VITEK® 2 Gram Negative Gentamicin is designed for antimicrobial susceptibility testing of Gram negative bacilli and is intended for use with the VITEK® 2 Compact Systems as a laboratory aid in the determination of in vitro susceptibility to antimicrobial agents. VITEK® 2 Gram Negative Gentamicin is a quantitative test. Gentamicin has been shown to be active against most strains of the microorganisms listed below, according to the FDA label for this antimicrobial.

• Active in vitro and in clinical infections Citrobacter species Enterobacter species Escherichia coli Klebsiella species Proteus species Serratia species Pseudomonas aeruginosa
  The VITEK® 2 Antimicrobial Susceptibility Test (AST) is intended to be used with the VITEK® 2 Systems for the automated quantitative or qualitative susceptibility testing of isolated colonies for the most clinically significant aerobic gram-negative bacilli, Staphylococus spp., Enterococcus spp., Streptococcus spp. and clinically significant yeast.

The VITEK® 2 AST Cards are essentially miniaturized versions of the doubling dilution technique for determining the minimum inhibitory concentration (MIC) microdilution methodology.

The isolate to be tested is diluted to a standardized concentration in 0.45 - 0.50% saline before being used to rehydrate the antimicrobial medium within the card. The VITEK® 2 automatically fills, seals and places the card into the incubator/reader. The VITEK® 2 Compact has a manual filling and sealing operation. The VITEK® 2 monitors the growth of each well in the card over a defined period of time (up to 18 hours). At the completion of the incubation cycle, a report is generated that contains the MIC value along with the interpretive category result for each antimicrobial contained on the card.
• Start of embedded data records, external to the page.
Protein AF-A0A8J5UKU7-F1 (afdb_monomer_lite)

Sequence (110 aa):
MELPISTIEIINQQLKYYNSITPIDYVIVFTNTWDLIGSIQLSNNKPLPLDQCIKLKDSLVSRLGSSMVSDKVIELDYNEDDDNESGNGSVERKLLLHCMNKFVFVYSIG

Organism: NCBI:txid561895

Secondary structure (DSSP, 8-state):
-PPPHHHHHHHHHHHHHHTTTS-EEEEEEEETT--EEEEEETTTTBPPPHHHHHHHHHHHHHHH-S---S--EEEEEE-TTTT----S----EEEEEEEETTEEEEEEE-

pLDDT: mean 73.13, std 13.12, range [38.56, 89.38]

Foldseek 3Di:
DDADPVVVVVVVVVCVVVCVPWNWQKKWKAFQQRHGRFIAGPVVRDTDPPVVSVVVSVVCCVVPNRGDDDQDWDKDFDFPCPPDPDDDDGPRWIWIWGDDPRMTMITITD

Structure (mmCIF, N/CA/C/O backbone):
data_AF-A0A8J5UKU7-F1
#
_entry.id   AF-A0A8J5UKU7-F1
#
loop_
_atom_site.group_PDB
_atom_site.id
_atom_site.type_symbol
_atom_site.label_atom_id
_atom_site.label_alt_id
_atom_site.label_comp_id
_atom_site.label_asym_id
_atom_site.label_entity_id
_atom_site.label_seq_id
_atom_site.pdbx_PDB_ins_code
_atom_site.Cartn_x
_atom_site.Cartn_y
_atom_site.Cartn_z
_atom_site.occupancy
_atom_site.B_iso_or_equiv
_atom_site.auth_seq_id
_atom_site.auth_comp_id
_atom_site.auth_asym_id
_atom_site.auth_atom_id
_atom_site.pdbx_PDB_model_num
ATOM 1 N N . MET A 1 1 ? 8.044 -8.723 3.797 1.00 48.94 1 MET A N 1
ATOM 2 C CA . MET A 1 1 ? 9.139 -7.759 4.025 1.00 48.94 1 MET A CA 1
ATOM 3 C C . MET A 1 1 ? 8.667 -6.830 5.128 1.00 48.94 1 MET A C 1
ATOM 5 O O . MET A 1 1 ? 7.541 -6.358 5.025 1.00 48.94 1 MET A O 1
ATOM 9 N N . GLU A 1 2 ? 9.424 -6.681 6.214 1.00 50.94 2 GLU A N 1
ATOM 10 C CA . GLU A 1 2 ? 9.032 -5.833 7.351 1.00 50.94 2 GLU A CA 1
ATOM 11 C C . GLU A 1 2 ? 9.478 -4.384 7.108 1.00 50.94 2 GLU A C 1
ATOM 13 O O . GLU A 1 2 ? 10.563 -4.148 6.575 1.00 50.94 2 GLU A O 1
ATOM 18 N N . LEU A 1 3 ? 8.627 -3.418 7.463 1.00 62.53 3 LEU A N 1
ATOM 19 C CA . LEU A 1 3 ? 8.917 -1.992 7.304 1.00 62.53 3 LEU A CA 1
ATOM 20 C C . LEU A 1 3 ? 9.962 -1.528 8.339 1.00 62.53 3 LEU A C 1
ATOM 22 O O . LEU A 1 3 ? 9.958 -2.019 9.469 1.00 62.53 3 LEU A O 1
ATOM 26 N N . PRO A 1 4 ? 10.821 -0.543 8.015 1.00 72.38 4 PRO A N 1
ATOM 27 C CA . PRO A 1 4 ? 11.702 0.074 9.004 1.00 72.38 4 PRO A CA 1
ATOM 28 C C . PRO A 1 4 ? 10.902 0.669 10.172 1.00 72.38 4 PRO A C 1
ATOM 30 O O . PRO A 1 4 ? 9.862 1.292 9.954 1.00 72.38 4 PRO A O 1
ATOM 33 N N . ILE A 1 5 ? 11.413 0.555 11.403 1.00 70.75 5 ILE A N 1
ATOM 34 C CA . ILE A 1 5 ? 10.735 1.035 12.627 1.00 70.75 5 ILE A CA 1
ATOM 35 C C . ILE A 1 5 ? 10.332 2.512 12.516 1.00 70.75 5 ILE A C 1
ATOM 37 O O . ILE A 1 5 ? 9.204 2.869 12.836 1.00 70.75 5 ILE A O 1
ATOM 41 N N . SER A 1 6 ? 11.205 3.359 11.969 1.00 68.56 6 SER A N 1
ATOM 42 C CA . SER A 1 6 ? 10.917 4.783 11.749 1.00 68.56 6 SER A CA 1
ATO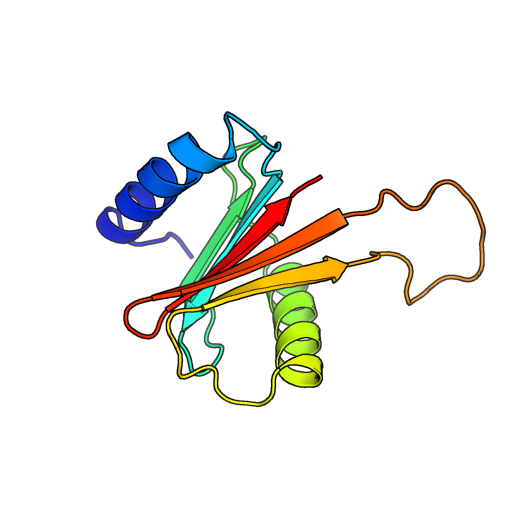M 43 C C . SER A 1 6 ? 9.753 5.021 10.782 1.00 68.56 6 SER A C 1
ATOM 45 O O . SER A 1 6 ? 8.976 5.955 10.954 1.00 68.56 6 SER A O 1
ATOM 47 N N . THR A 1 7 ? 9.596 4.160 9.774 1.00 66.31 7 THR A N 1
ATOM 48 C CA . THR A 1 7 ? 8.465 4.207 8.835 1.00 66.31 7 THR A CA 1
ATOM 49 C C . THR A 1 7 ? 7.180 3.769 9.530 1.00 66.31 7 THR A C 1
ATOM 51 O O . THR A 1 7 ? 6.145 4.407 9.359 1.00 66.31 7 THR A O 1
ATOM 54 N N . ILE A 1 8 ? 7.255 2.735 10.373 1.00 66.88 8 ILE A N 1
ATOM 55 C CA . ILE A 1 8 ? 6.131 2.258 11.187 1.00 66.88 8 ILE A CA 1
ATOM 56 C C . ILE A 1 8 ? 5.668 3.338 12.173 1.00 66.88 8 ILE A C 1
ATOM 58 O O . ILE A 1 8 ? 4.468 3.542 12.324 1.00 66.88 8 ILE A O 1
ATOM 62 N N . GLU A 1 9 ? 6.581 4.064 12.822 1.00 68.56 9 GLU A N 1
ATOM 63 C CA . GLU A 1 9 ? 6.223 5.155 13.738 1.00 68.56 9 GLU A CA 1
ATOM 64 C C . GLU A 1 9 ? 5.511 6.310 13.026 1.00 68.56 9 GLU A C 1
ATOM 66 O O . GLU A 1 9 ? 4.487 6.786 13.520 1.00 68.56 9 GLU A O 1
ATOM 71 N N . ILE A 1 10 ? 5.999 6.719 11.849 1.00 69.75 10 ILE A N 1
ATOM 72 C CA . ILE A 1 10 ? 5.351 7.752 11.025 1.00 69.75 10 ILE A CA 1
ATOM 73 C C . ILE A 1 10 ? 3.958 7.287 10.597 1.00 69.75 10 ILE A C 1
ATOM 75 O O . ILE A 1 10 ? 2.991 8.032 10.754 1.00 69.75 10 ILE A O 1
ATOM 79 N N . ILE A 1 11 ? 3.837 6.043 10.121 1.00 68.88 11 ILE A N 1
ATOM 80 C CA . ILE A 1 11 ? 2.545 5.443 9.776 1.00 68.88 11 ILE A CA 1
ATOM 81 C C . ILE A 1 11 ? 1.626 5.468 10.992 1.00 68.88 11 ILE A C 1
ATOM 83 O O . ILE A 1 11 ? 0.532 5.995 10.891 1.00 68.88 11 ILE A O 1
ATOM 87 N N . ASN A 1 12 ? 2.064 4.991 12.156 1.00 67.06 12 ASN A N 1
ATOM 88 C CA . ASN A 1 12 ? 1.243 4.949 13.365 1.00 67.06 12 ASN A CA 1
ATOM 89 C C . ASN A 1 12 ? 0.797 6.337 13.837 1.00 67.06 12 ASN A C 1
ATOM 91 O O . ASN A 1 12 ? -0.327 6.488 14.312 1.00 67.06 12 ASN A O 1
ATOM 95 N N . GLN A 1 13 ? 1.644 7.361 13.715 1.00 68.38 13 GLN A N 1
ATOM 96 C CA . GLN A 1 13 ? 1.246 8.734 14.024 1.00 68.38 13 GLN A CA 1
ATOM 97 C C . GLN A 1 13 ? 0.184 9.246 13.050 1.00 68.38 13 GLN A C 1
ATOM 99 O O . GLN A 1 13 ? -0.818 9.794 13.498 1.00 68.38 13 GLN A O 1
ATOM 104 N N . GLN A 1 14 ? 0.358 9.019 11.747 1.00 65.88 14 GLN A N 1
ATOM 105 C CA . GLN A 1 14 ? -0.629 9.397 10.730 1.00 65.88 14 GLN A CA 1
ATOM 106 C C . GLN A 1 14 ? -1.938 8.618 10.908 1.00 65.88 14 GLN A C 1
ATOM 108 O O . GLN A 1 14 ? -3.017 9.206 10.926 1.00 65.88 14 GLN A O 1
ATOM 113 N N . LEU A 1 15 ? -1.850 7.311 11.156 1.00 65.25 15 LEU A N 1
ATOM 114 C CA . LEU A 1 15 ? -2.987 6.454 11.464 1.00 65.25 15 LEU A CA 1
ATOM 115 C C . LEU A 1 15 ? -3.747 6.962 12.687 1.00 65.25 15 LEU A C 1
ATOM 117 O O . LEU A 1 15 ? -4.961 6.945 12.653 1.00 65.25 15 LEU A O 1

The provided text describes the performance of the VITEK® 2 AST-GN Gentamicin device for antimicrobial susceptibility testing. Here's a breakdown of the acceptance criteria and the study that proves the device meets them:

Acceptance Criteria and Reported Device Performance

Study Details

1. Sample Size Used for the Test Set and Data Provenance:

   • The document states that an "external evaluation was conducted with fresh and stock clinical isolates, as well as a set of challenge strains." However, specific sample sizes for these test sets are not provided in the document.
   • The data provenance regarding the country of origin or whether it was retrospective or prospective is not explicitly stated. It can be inferred that it involved clinical isolates, suggesting real-world samples, but the collection method (retrospective/prospective) is not detailed.

2. Number of Experts Used to Establish Ground Truth and Qualifications:

   • This information is not provided in the document, as the ground truth was established by a reference method rather than human experts interpreting results.

3. Adjudication Method for the Test Set:

   • Adjudication methods (e.g., 2+1, 3+1) are not applicable here because the ground truth was established by a quantitative reference method (CLSI broth microdilution) rather than expert consensus requiring reconciliation.

4. Multi-Reader Multi-Case (MRMC) Comparative Effectiveness Study:

   • No, an MRMC study was not done. This type of study is typically performed for imaging devices where human readers interpret medical images. The VITEK® 2 is an automated antimicrobial susceptibility testing system, so its performance is compared directly to a reference laboratory method, not to human interpretation of images. Therefore, improvement of human readers with AI assistance is not applicable.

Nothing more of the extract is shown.